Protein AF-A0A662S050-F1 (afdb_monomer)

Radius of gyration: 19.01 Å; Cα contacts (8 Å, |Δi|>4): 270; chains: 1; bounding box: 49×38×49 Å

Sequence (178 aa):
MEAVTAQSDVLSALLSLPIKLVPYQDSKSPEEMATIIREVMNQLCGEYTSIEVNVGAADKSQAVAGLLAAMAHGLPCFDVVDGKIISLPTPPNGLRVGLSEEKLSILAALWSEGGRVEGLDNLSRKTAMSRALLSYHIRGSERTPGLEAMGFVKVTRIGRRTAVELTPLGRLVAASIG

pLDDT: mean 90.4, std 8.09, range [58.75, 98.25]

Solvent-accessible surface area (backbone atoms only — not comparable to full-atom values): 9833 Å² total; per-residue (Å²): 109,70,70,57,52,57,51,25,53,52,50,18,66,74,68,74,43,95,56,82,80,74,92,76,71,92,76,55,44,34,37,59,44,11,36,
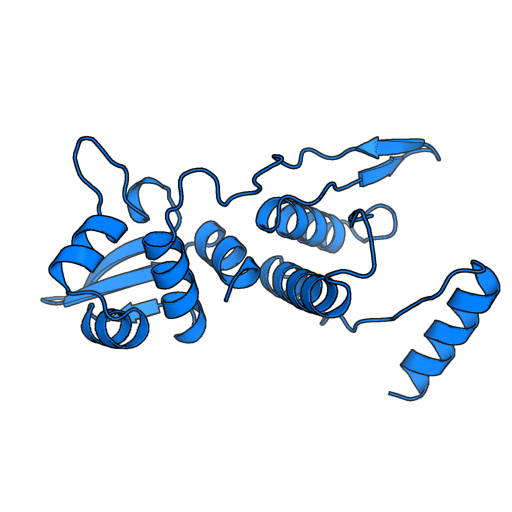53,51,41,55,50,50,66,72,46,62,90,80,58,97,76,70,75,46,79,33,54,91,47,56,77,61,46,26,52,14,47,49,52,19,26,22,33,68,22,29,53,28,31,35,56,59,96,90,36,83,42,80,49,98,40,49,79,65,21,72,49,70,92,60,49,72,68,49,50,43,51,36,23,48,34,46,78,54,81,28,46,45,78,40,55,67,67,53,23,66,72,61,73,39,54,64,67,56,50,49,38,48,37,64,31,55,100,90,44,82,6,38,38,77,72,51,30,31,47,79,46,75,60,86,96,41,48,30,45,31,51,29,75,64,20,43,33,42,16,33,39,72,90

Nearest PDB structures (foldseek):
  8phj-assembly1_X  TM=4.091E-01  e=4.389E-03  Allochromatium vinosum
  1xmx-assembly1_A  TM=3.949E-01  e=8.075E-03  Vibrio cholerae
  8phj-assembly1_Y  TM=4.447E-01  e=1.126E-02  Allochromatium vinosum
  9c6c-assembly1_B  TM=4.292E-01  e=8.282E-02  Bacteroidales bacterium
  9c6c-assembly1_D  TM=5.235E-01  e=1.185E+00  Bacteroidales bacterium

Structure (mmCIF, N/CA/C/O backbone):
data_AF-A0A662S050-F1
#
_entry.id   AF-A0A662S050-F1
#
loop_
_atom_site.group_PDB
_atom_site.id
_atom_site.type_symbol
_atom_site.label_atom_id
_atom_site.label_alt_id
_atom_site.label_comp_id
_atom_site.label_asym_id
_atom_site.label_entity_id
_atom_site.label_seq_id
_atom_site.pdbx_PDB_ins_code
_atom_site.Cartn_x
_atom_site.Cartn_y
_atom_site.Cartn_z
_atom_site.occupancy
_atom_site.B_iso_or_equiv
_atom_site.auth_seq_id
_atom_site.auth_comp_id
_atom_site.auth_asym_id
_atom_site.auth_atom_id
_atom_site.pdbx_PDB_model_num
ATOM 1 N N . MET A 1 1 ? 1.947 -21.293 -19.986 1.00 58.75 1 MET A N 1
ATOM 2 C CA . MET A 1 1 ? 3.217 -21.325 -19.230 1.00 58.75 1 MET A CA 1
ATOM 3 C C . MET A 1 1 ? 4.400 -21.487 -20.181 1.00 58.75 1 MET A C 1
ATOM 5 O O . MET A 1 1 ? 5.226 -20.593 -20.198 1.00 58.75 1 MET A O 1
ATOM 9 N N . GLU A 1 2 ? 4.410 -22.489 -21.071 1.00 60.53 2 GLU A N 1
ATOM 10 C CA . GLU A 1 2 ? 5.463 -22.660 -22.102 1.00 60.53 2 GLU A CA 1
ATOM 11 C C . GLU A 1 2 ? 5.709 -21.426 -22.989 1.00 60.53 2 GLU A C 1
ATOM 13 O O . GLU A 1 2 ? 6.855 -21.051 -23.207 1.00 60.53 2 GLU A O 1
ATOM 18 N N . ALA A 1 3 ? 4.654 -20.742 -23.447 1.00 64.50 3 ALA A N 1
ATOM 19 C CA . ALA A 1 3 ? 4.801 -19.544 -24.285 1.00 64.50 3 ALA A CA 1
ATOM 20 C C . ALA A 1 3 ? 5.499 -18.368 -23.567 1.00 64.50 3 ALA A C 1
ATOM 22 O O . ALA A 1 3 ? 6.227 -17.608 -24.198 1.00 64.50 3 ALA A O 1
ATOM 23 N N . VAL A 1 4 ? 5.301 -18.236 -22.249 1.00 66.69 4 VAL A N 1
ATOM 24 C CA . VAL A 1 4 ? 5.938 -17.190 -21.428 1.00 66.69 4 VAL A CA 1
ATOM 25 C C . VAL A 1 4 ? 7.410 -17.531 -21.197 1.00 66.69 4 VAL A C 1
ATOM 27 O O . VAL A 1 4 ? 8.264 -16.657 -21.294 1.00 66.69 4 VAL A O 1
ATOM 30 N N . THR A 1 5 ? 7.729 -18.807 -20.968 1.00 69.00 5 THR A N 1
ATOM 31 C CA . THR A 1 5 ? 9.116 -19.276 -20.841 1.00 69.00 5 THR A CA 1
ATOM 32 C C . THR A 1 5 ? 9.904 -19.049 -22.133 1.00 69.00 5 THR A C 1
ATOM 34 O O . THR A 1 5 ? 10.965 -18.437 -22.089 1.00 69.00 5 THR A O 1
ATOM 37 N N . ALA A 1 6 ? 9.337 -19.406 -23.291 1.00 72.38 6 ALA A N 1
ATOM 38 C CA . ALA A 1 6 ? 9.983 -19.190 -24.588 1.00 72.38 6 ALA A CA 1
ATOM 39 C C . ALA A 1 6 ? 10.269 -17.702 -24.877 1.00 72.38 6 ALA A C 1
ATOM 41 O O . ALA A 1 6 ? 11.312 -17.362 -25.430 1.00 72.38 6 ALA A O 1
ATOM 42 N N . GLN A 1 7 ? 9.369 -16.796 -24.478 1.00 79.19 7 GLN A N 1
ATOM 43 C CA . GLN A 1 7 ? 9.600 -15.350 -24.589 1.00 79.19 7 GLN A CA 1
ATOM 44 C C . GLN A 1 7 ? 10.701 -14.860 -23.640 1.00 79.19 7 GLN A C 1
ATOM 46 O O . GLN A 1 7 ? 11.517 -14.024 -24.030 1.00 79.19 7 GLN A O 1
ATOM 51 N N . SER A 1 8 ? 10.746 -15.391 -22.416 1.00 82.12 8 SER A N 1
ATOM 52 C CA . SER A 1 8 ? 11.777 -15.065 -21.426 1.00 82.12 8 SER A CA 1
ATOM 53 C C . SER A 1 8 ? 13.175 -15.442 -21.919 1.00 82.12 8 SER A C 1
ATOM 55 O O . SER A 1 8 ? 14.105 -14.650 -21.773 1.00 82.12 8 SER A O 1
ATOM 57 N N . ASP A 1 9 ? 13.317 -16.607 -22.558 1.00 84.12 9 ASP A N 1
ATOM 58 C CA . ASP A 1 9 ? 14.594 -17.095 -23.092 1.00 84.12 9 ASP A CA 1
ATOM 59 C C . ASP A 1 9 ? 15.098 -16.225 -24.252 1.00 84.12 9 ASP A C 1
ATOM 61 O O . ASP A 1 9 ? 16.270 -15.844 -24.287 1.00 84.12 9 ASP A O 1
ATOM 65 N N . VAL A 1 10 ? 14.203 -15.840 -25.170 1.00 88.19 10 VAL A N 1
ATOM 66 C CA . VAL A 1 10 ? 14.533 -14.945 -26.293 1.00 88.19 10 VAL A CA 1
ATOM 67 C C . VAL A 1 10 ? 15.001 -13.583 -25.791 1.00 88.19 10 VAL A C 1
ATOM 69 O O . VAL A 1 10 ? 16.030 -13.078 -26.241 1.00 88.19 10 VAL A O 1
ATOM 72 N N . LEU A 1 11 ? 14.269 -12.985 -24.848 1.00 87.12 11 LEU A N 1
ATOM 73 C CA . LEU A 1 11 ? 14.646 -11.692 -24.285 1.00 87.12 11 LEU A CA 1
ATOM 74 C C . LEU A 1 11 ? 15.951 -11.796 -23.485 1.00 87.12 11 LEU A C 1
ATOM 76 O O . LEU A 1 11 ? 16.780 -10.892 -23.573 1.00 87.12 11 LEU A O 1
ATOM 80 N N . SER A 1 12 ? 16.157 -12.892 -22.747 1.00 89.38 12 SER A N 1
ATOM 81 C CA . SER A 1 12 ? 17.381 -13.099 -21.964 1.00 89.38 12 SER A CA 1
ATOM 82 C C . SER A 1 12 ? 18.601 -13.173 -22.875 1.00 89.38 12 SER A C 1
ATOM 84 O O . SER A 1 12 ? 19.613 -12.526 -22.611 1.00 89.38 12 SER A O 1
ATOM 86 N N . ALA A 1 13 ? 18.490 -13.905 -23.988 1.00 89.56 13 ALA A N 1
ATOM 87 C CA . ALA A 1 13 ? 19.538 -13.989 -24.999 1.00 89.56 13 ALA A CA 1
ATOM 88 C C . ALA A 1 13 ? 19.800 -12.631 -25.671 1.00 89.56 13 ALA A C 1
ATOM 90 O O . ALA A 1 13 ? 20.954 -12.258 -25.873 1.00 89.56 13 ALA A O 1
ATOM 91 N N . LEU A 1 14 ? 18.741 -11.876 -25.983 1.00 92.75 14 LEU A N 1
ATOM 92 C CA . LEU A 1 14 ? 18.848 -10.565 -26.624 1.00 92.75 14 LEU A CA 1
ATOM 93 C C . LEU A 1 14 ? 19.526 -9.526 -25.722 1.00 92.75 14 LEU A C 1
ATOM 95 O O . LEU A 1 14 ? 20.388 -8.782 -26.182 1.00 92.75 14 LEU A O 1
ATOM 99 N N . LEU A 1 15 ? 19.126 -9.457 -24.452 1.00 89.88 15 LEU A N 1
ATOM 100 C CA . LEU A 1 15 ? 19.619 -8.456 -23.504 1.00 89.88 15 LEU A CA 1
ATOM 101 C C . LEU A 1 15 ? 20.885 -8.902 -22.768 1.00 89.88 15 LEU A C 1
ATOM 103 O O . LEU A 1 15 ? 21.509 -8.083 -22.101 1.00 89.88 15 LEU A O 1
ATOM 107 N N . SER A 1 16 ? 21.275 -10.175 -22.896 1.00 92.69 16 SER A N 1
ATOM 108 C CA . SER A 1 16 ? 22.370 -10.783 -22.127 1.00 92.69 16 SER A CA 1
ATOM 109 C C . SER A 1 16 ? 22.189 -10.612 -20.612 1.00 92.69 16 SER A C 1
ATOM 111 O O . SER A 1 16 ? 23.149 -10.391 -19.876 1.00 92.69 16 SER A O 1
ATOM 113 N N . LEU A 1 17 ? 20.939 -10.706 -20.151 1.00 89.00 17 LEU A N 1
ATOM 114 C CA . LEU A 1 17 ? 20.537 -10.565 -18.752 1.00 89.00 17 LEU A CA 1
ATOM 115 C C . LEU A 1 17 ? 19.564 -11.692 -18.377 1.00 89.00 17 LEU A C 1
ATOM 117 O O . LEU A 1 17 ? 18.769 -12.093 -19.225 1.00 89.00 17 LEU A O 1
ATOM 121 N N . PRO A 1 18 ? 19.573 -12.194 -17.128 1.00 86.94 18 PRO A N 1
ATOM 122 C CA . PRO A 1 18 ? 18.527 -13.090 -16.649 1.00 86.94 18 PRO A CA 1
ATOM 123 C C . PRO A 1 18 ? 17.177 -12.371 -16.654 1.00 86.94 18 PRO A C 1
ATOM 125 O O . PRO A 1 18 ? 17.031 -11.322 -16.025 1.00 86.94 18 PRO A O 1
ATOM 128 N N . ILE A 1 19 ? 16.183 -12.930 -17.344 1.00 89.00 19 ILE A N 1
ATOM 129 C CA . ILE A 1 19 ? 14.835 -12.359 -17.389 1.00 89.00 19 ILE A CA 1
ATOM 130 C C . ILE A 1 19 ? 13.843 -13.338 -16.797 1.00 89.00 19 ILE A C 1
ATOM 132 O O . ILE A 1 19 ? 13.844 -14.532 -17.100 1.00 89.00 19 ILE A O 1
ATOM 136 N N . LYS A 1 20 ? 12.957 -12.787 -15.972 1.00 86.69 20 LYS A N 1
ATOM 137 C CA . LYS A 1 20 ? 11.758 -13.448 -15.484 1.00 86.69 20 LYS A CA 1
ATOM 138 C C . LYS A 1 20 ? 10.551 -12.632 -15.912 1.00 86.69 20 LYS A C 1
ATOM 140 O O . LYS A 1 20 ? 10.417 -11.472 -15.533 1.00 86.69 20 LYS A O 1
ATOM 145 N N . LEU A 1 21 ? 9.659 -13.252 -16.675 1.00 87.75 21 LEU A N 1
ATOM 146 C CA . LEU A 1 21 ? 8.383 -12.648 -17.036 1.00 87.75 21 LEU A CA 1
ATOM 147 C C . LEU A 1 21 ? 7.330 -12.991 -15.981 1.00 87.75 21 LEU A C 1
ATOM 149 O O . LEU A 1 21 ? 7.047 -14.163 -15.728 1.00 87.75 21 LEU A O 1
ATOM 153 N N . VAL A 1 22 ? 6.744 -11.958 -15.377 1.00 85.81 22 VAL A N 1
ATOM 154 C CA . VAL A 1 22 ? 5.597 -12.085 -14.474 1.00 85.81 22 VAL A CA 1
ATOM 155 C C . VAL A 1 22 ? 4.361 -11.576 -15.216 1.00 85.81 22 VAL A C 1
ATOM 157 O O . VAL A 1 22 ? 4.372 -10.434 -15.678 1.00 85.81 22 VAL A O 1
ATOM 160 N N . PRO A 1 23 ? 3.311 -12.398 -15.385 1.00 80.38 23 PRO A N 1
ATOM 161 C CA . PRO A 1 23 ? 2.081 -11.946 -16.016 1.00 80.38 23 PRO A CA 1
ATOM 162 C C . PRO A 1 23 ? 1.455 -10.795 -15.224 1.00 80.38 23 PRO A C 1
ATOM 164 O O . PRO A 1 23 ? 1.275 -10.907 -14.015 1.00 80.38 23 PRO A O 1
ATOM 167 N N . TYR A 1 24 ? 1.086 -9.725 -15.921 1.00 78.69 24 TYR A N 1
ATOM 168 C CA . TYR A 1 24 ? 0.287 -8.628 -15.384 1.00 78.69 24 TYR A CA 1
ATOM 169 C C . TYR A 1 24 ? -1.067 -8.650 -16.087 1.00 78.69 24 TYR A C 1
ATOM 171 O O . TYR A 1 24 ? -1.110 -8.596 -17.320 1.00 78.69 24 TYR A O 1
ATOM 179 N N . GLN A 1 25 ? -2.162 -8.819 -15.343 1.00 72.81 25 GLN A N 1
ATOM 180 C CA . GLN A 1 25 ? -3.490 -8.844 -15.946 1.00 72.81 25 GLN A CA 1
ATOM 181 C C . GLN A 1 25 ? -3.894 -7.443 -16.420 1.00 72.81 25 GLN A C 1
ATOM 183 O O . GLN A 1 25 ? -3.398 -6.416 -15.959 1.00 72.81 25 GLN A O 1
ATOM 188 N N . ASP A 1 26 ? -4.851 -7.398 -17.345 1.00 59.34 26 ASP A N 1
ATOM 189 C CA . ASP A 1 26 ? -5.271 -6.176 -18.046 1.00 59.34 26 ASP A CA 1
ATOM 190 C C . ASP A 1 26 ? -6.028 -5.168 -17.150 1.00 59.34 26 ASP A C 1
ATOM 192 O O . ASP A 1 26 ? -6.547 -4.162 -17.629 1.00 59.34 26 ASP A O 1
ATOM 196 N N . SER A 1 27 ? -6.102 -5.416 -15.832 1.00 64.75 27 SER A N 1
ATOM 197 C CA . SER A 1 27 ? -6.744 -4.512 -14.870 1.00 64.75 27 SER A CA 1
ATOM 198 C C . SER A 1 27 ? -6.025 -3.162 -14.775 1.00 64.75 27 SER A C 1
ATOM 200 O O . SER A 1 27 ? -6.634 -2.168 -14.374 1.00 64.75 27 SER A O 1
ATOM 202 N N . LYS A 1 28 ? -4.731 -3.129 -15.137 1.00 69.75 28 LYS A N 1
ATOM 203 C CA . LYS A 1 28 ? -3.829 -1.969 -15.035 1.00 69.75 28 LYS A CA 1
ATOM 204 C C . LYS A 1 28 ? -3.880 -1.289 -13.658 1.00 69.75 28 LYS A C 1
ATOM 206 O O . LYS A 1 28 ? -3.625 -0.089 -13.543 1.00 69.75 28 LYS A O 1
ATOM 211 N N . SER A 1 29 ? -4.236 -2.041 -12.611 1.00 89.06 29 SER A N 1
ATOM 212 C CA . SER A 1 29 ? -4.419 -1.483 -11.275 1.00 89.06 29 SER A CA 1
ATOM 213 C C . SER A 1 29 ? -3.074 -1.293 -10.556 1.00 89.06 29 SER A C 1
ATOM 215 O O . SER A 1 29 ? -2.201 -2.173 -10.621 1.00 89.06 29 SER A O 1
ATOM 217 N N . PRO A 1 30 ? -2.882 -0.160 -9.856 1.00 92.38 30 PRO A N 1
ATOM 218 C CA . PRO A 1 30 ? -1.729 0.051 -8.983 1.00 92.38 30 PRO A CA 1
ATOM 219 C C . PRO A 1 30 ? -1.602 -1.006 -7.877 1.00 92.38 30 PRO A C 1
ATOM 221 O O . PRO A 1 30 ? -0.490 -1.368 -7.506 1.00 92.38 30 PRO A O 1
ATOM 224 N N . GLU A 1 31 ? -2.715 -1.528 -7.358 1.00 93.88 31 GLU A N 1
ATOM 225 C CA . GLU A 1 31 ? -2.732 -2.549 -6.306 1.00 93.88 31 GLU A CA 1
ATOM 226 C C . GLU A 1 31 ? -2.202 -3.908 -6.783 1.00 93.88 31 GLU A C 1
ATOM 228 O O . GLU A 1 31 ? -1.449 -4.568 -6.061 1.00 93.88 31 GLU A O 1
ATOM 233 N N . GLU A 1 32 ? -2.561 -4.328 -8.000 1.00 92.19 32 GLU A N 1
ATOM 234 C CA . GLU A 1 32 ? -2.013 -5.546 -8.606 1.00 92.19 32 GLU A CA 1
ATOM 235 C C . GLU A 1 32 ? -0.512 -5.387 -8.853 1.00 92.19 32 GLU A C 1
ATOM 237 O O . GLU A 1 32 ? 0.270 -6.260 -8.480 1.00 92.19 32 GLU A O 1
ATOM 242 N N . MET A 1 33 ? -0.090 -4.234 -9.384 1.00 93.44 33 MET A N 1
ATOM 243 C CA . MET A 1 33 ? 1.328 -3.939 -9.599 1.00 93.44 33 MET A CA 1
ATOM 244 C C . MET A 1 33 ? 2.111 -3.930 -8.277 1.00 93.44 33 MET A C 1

·····

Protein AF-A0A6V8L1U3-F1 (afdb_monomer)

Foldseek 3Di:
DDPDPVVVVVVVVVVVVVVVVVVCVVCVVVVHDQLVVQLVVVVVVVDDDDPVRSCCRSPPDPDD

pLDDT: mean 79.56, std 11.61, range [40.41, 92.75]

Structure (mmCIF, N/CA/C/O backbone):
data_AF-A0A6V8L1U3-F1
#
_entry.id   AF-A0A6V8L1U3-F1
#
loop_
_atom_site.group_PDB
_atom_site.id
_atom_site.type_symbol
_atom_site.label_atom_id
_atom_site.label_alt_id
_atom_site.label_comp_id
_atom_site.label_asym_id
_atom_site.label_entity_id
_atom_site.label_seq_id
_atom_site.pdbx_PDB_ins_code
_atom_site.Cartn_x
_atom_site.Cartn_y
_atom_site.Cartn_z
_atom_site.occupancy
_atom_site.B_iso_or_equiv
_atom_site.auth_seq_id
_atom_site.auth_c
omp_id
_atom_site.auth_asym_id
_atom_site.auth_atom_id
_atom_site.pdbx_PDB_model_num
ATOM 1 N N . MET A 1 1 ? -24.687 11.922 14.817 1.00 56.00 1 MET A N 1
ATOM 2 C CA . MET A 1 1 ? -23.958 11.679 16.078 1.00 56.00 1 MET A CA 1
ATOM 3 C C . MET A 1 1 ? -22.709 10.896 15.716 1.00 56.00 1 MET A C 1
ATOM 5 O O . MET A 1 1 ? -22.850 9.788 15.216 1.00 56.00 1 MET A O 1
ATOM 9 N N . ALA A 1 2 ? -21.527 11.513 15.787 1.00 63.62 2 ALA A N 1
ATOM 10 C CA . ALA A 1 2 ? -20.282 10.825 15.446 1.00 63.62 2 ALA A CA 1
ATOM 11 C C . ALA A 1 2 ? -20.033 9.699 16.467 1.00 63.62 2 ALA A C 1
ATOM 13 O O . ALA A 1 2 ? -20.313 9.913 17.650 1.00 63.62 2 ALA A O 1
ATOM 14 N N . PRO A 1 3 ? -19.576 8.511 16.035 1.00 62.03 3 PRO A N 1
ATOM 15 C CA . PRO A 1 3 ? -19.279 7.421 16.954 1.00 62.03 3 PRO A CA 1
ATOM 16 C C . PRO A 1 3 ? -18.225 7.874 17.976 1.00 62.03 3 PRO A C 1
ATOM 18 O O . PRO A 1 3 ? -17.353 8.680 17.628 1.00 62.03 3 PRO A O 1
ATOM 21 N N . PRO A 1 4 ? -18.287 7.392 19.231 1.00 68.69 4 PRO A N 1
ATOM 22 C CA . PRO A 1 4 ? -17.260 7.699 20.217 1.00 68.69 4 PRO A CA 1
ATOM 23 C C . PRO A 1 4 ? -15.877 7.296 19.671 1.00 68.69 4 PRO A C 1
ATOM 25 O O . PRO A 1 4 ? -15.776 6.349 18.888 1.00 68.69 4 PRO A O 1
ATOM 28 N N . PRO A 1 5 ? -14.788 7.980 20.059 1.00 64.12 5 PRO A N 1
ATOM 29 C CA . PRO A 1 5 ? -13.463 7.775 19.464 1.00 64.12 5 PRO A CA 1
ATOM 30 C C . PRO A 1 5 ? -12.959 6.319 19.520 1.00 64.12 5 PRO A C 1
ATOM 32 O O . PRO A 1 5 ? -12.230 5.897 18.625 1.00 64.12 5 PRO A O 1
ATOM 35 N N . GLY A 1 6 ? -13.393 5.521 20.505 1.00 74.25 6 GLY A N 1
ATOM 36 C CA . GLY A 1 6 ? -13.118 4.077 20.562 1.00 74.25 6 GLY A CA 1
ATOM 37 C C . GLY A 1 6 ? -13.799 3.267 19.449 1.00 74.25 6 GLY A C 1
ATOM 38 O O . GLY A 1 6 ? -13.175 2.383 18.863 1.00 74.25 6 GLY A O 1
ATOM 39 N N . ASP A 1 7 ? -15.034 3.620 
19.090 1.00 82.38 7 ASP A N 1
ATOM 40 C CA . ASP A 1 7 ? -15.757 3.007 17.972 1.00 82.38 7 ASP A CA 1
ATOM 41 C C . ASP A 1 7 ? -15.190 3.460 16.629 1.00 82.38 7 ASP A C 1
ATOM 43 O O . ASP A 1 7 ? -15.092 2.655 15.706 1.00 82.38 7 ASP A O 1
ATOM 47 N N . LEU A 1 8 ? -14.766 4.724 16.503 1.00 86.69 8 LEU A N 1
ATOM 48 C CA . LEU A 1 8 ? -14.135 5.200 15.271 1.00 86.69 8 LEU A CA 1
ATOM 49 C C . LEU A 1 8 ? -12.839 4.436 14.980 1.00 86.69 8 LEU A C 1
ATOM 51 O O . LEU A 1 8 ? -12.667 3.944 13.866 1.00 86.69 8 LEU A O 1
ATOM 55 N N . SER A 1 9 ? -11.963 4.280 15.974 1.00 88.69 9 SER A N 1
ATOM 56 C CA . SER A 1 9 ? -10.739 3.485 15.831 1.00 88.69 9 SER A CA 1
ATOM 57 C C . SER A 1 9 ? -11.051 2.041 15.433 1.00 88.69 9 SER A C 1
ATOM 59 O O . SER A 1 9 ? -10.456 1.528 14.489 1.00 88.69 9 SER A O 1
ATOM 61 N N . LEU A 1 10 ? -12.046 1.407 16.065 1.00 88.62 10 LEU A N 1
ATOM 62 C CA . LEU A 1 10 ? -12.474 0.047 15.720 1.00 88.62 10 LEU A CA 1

·····

### Task details
From the listing above, the lines starting with the one that has "ATOM 242 N N" and running through the one that has "ATOM 244 C C" should be copied exactly, ends included.

### Solution to this problem
ATOM 242 N N . MET A 1 33 ? -0.090 -4.234 -9.384 1.00 93.44 33 MET A N 1
ATOM 243 C CA . MET A 1 33 ? 1.328 -3.939 -9.599 1.00 93.44 33 MET A CA 1
ATOM 244 C C . MET A 1 33 ? 2.111 -3.930 -8.277 1.00 93.44 33 MET A C 1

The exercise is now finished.